BEGIN Source material

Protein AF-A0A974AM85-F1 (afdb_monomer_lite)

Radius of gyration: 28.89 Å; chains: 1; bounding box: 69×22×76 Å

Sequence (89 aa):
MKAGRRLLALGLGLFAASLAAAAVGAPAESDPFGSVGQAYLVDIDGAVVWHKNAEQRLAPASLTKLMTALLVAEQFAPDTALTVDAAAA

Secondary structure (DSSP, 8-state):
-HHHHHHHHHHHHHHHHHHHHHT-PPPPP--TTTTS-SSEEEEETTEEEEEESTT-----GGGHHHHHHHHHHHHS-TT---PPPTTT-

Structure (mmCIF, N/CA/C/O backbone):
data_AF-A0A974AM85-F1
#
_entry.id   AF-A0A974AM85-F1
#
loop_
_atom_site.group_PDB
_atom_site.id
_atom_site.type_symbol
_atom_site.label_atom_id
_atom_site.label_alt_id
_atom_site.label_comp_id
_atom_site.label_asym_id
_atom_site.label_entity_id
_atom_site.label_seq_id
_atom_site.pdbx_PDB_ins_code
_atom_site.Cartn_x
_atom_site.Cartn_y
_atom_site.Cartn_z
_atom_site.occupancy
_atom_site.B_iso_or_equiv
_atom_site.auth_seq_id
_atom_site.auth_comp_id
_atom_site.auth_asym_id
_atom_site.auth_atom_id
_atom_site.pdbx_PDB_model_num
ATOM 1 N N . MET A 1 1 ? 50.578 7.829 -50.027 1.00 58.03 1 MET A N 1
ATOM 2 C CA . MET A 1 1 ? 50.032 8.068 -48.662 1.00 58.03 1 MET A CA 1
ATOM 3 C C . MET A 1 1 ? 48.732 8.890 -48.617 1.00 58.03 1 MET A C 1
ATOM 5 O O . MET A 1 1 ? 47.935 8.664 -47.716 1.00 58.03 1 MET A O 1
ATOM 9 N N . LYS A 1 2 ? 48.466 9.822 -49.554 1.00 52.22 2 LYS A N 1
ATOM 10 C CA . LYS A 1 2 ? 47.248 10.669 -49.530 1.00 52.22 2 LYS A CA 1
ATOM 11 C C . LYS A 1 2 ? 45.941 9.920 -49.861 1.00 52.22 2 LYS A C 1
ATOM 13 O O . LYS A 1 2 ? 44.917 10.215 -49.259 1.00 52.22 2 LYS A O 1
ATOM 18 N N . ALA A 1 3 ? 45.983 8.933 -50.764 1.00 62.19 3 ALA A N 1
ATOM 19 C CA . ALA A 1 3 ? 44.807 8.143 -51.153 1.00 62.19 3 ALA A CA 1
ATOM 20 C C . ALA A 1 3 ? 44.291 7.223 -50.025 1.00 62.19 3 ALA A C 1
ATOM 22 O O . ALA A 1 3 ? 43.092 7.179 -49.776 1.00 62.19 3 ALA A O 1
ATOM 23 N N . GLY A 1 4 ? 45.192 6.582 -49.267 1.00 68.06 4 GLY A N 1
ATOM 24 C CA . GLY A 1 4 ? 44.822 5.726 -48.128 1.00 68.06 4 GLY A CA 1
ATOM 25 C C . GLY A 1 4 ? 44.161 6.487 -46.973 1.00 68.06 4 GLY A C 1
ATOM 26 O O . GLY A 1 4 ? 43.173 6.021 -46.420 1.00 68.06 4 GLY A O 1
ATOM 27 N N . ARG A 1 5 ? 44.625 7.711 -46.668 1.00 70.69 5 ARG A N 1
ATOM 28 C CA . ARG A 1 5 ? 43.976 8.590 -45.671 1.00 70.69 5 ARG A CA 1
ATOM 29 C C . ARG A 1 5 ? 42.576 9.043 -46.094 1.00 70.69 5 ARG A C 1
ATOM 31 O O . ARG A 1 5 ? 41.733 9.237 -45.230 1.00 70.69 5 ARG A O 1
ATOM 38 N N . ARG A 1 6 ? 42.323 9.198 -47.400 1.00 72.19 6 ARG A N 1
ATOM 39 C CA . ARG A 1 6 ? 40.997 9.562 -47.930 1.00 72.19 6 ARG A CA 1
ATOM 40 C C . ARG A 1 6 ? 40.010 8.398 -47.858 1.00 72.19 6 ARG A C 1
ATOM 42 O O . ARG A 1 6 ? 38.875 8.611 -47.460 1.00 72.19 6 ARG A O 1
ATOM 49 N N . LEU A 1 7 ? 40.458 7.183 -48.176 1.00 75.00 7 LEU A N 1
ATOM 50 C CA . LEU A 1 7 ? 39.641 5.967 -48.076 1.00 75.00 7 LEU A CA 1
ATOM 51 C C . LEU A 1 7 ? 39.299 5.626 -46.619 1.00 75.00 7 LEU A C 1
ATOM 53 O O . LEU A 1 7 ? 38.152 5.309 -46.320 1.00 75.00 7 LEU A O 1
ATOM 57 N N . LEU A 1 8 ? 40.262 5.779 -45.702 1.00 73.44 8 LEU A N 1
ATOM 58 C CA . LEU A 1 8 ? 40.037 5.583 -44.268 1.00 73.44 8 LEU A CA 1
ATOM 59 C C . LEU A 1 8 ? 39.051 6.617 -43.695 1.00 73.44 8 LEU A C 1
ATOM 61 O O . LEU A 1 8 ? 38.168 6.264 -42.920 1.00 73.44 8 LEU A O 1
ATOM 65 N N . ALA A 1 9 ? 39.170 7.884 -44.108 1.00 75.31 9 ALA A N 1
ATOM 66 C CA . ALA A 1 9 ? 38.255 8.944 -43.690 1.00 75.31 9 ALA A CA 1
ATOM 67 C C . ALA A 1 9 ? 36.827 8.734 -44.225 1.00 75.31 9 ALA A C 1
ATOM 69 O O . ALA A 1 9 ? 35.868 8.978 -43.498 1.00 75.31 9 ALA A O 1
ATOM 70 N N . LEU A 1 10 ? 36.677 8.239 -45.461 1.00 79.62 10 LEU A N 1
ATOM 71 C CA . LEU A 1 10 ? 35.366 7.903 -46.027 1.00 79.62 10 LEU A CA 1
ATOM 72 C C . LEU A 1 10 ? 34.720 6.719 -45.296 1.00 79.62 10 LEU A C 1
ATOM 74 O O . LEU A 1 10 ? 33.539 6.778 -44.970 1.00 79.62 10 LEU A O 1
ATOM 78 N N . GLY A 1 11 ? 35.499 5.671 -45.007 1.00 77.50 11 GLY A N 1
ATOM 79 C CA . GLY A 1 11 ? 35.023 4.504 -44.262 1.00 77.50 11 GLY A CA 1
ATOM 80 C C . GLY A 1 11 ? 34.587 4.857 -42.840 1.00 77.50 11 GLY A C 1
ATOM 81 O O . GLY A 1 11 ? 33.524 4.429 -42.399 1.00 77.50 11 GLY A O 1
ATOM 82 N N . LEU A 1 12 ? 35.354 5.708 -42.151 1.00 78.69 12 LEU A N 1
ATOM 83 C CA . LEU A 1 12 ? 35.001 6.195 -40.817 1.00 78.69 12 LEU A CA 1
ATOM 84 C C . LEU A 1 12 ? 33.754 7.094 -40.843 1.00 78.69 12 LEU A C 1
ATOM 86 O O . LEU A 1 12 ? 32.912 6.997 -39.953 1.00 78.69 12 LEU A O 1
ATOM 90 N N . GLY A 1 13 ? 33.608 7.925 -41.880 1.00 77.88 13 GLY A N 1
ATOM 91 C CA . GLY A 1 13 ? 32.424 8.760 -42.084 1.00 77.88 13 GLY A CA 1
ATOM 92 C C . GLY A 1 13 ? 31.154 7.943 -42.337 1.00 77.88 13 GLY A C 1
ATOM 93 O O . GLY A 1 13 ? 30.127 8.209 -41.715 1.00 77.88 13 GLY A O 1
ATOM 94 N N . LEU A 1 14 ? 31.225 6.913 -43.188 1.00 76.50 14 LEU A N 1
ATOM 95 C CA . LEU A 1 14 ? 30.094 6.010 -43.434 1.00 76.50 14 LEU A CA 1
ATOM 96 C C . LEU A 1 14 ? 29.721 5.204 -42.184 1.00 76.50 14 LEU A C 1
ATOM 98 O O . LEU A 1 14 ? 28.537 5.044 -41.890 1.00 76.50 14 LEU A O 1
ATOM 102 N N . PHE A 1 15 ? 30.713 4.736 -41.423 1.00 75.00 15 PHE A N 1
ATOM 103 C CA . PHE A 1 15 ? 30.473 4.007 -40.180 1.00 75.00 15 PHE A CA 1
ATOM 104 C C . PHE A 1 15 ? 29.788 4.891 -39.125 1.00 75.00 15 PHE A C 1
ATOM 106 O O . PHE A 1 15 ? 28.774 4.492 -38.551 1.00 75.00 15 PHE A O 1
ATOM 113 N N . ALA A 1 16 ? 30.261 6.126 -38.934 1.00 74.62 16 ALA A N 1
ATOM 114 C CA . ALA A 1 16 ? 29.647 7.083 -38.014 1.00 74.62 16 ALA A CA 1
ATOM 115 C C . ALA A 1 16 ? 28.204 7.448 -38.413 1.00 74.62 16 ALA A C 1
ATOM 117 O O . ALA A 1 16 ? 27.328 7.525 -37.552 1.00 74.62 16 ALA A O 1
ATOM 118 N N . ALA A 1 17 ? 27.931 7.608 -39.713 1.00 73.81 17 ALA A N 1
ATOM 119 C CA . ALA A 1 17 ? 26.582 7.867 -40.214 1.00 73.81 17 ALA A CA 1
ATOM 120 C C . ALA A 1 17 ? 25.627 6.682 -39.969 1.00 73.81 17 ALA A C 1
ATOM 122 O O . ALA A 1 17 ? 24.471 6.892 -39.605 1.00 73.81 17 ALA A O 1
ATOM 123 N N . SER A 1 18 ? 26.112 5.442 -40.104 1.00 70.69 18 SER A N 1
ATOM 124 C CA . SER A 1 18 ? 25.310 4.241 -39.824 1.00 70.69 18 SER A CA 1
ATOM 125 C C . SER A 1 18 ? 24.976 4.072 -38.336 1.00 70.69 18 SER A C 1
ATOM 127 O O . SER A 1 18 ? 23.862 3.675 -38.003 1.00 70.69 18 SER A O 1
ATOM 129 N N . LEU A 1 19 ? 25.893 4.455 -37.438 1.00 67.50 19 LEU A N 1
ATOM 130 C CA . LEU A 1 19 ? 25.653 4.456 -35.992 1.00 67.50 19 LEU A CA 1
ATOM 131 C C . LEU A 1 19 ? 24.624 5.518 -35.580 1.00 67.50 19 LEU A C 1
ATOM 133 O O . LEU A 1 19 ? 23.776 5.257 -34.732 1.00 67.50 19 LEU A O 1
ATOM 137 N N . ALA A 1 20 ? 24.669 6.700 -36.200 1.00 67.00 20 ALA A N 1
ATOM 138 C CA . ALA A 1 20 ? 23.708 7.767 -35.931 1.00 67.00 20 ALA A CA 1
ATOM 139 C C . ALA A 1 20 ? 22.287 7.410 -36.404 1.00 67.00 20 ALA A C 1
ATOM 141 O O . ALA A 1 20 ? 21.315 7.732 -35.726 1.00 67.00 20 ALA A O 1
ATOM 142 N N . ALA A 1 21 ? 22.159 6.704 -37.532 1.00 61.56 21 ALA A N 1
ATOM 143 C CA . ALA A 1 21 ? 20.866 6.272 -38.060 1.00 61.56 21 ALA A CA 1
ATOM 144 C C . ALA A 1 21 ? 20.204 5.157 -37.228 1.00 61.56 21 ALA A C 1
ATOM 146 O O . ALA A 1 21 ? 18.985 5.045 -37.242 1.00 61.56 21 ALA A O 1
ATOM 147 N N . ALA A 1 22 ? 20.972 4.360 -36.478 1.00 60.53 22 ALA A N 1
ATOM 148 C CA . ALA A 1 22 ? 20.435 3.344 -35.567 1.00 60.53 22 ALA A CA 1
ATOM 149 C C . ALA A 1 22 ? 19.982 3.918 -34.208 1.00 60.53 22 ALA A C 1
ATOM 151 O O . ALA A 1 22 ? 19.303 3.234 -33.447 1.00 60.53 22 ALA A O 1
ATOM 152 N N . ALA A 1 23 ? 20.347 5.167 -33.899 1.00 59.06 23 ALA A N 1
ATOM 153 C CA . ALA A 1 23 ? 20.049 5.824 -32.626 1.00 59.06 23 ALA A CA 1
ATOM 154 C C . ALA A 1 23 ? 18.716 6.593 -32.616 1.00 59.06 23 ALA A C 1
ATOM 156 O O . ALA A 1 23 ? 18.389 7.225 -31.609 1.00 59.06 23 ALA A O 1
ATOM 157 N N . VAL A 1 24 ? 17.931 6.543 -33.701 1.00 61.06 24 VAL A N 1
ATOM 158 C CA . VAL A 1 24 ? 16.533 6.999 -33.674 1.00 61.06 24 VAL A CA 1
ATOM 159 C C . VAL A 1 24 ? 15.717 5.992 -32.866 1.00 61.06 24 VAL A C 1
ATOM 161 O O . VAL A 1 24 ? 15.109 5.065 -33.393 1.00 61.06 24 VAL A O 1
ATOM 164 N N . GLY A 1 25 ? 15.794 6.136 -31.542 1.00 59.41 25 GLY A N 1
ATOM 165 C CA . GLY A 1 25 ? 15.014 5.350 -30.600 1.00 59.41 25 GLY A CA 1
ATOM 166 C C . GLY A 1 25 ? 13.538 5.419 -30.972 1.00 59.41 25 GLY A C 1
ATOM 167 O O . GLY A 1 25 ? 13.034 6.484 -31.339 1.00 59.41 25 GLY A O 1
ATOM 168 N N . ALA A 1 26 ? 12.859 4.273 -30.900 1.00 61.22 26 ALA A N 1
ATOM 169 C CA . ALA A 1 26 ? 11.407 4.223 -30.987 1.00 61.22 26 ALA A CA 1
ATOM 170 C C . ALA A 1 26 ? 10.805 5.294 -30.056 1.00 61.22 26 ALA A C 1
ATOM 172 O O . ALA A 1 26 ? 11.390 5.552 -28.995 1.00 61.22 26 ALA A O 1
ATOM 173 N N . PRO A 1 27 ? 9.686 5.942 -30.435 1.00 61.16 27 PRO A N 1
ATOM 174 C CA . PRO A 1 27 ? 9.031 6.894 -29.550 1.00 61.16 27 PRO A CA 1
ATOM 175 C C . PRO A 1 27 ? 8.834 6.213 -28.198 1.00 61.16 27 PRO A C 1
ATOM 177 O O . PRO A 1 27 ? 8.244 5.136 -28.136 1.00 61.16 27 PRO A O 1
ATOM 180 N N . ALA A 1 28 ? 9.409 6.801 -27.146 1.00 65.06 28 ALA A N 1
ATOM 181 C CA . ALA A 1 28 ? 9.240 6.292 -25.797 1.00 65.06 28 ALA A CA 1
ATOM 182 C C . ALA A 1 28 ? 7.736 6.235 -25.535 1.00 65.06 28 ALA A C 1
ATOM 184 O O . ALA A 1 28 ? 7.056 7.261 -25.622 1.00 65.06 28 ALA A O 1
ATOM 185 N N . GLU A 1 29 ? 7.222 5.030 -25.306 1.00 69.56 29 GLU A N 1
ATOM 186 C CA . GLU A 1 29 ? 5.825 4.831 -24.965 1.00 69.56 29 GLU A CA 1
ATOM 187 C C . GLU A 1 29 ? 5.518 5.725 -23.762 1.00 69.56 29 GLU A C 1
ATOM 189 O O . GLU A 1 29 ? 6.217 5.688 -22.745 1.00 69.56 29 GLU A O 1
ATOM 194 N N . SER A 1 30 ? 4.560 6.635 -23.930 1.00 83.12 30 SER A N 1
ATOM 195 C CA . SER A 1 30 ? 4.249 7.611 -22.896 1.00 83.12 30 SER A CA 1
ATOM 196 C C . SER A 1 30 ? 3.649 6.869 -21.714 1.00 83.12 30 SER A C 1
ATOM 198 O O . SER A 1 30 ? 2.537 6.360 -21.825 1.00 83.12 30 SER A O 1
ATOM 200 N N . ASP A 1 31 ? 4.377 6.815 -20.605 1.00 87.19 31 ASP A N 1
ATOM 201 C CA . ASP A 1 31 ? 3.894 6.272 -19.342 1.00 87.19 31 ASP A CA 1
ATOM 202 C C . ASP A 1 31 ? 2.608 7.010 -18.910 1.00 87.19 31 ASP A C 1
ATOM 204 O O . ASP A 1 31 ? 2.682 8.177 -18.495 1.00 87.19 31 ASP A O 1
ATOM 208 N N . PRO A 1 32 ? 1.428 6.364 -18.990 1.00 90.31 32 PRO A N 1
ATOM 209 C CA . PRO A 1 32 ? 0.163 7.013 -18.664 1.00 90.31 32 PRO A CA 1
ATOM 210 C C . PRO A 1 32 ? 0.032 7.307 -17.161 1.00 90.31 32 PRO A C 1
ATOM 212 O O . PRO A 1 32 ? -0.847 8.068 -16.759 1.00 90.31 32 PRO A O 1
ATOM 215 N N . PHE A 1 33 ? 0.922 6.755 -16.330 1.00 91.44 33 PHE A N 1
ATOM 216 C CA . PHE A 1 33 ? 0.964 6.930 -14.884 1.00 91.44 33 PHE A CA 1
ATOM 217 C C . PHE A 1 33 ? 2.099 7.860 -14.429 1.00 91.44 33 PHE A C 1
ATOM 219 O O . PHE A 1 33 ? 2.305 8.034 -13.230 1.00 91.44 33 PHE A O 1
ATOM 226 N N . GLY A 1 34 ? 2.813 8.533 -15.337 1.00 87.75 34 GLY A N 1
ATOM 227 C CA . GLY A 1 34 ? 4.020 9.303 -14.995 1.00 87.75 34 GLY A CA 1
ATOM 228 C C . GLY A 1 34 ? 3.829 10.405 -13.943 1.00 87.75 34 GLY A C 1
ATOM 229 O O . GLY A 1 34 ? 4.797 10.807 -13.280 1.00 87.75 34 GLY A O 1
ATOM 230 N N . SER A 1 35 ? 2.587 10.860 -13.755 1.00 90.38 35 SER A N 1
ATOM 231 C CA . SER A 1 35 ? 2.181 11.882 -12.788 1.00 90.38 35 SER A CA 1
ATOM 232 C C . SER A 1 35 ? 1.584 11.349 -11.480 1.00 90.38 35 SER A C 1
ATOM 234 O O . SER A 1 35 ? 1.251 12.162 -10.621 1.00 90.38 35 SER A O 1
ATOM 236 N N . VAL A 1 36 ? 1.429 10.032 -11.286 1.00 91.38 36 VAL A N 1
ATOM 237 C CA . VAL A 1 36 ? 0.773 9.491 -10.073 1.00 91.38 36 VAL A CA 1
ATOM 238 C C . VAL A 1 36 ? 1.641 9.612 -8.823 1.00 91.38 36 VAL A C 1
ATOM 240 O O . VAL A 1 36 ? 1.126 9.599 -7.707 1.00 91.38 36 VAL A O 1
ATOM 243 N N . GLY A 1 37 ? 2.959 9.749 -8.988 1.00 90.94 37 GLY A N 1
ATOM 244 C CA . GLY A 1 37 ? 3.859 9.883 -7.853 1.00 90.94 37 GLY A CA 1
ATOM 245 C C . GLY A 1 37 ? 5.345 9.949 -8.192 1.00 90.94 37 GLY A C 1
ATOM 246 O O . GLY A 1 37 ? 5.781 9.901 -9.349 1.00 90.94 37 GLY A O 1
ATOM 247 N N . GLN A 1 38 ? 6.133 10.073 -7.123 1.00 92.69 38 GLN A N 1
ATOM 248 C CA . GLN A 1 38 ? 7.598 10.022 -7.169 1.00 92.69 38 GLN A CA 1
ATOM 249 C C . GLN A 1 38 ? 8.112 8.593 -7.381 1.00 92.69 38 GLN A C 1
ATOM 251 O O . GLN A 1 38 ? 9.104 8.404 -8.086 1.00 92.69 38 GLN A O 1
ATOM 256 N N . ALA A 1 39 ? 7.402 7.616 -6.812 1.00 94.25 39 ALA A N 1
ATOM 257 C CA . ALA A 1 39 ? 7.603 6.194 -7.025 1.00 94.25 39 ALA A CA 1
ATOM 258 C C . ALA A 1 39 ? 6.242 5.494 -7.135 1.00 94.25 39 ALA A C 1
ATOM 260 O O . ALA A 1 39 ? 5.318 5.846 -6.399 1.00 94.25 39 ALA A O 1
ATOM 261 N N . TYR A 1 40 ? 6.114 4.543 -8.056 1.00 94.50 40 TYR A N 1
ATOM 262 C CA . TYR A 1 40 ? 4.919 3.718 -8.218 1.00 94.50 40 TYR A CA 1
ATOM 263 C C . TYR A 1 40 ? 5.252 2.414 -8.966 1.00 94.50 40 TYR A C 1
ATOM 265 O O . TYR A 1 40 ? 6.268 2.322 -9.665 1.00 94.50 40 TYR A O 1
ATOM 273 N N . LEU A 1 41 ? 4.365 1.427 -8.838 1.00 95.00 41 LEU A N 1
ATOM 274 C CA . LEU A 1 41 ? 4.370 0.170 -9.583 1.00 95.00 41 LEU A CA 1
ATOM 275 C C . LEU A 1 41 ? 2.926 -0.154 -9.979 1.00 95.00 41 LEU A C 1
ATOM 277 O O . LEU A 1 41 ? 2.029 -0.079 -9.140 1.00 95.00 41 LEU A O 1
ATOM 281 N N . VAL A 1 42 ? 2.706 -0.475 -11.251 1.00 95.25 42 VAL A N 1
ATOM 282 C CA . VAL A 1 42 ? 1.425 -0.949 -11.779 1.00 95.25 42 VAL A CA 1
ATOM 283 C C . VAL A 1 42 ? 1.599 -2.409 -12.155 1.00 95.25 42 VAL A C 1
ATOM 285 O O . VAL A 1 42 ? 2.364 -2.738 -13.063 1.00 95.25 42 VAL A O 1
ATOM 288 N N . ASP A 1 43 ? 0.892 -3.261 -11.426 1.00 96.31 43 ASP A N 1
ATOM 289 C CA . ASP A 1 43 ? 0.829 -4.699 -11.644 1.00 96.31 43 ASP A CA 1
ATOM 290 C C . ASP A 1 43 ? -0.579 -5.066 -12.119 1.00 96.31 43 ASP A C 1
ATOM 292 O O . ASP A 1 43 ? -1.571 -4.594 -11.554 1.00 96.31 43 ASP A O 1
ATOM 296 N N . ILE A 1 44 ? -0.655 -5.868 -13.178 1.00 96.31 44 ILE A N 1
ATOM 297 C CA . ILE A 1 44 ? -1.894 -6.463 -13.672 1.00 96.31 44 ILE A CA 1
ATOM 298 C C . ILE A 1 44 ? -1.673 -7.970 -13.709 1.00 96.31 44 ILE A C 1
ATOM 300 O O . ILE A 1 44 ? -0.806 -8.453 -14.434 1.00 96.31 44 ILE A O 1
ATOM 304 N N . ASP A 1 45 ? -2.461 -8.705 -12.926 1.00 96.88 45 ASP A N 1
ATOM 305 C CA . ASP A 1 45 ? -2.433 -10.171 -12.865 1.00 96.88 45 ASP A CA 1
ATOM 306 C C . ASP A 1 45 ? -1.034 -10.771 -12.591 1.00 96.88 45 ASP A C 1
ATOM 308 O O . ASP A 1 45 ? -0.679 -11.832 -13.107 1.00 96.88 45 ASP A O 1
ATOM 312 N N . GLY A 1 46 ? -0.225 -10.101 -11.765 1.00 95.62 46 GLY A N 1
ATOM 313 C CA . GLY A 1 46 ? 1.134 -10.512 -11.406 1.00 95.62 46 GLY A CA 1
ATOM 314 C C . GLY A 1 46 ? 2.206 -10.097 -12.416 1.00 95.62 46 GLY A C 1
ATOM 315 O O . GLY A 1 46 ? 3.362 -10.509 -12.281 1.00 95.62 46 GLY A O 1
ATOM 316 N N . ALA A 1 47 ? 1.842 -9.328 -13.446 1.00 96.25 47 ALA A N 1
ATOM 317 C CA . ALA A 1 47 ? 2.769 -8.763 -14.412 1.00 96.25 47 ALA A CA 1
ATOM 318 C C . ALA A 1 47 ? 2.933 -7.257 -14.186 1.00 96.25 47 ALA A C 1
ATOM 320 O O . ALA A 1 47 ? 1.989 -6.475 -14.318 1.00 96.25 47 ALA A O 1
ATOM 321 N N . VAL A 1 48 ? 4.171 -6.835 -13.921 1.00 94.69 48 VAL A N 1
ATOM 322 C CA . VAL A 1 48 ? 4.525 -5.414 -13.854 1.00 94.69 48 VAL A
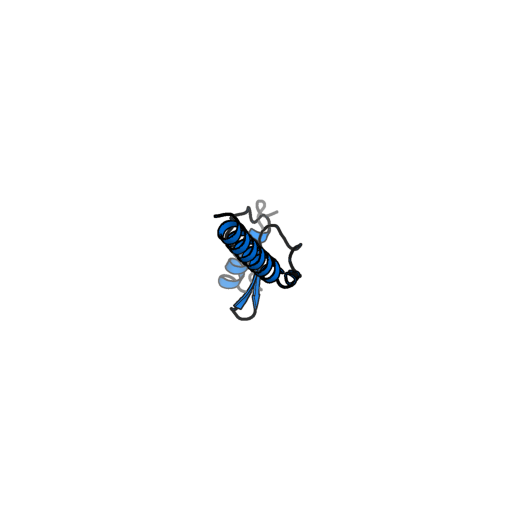 CA 1
ATOM 323 C C . VAL A 1 48 ? 4.482 -4.821 -15.261 1.00 94.69 48 VAL A C 1
ATOM 325 O O . VAL A 1 48 ? 5.281 -5.188 -16.122 1.00 94.69 48 VAL A O 1
ATOM 328 N N . VAL A 1 49 ? 3.559 -3.887 -15.478 1.00 94.25 49 VAL A N 1
ATOM 329 C CA . VAL A 1 49 ? 3.315 -3.234 -16.776 1.00 94.25 49 VAL A CA 1
ATOM 330 C C . VAL A 1 49 ? 3.880 -1.813 -16.836 1.00 94.25 49 VAL A C 1
ATOM 332 O O . VAL A 1 49 ? 4.355 -1.393 -17.887 1.00 94.25 49 VAL A O 1
ATOM 335 N N . TRP A 1 50 ? 3.920 -1.098 -15.705 1.00 94.44 50 TRP A N 1
ATOM 336 C CA . TRP A 1 50 ? 4.621 0.184 -15.565 1.00 94.44 50 TRP A CA 1
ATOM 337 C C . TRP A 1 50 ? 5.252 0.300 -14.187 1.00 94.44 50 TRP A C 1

END Source material

▶ _Exercise details_
Give back exactly the lines above, from the line containing "ATOM 38 N N" through the line containing "ATOM 58 C CA", with both end lines and nothing more.

▶ _Answer space_
ATOM 38 N N . ARG A 1 6 ? 42.323 9.198 -47.400 1.00 72.19 6 ARG A N 1
ATOM 39 C CA . ARG A 1 6 ? 40.997 9.562 -47.930 1.00 72.19 6 ARG A CA 1
ATOM 40 C C . ARG A 1 6 ? 40.010 8.398 -47.858 1.00 72.19 6 ARG A C 1
ATOM 42 O O . ARG A 1 6 ? 38.875 8.611 -47.460 1.00 72.19 6 ARG A O 1
ATOM 49 N N . LEU A 1 7 ? 40.458 7.183 -48.176 1.00 75.00 7 LEU A N 1
ATOM 50 C CA . LEU A 1 7 ? 39.641 5.967 -48.076 1.00 75.00 7 LEU A CA 1
ATOM 51 C C . LEU A 1 7 ? 39.299 5.626 -46.619 1.00 75.00 7 LEU A C 1
ATOM 53 O O . LEU A 1 7 ? 38.152 5.309 -46.320 1.00 75.00 7 LEU A O 1
ATOM 57 N N . LEU A 1 8 ? 40.262 5.779 -45.702 1.00 73.44 8 LEU A N 1
ATOM 58 C CA . LEU A 1 8 ? 40.037 5.583 -44.268 1.00 73.44 8 LEU A CA 1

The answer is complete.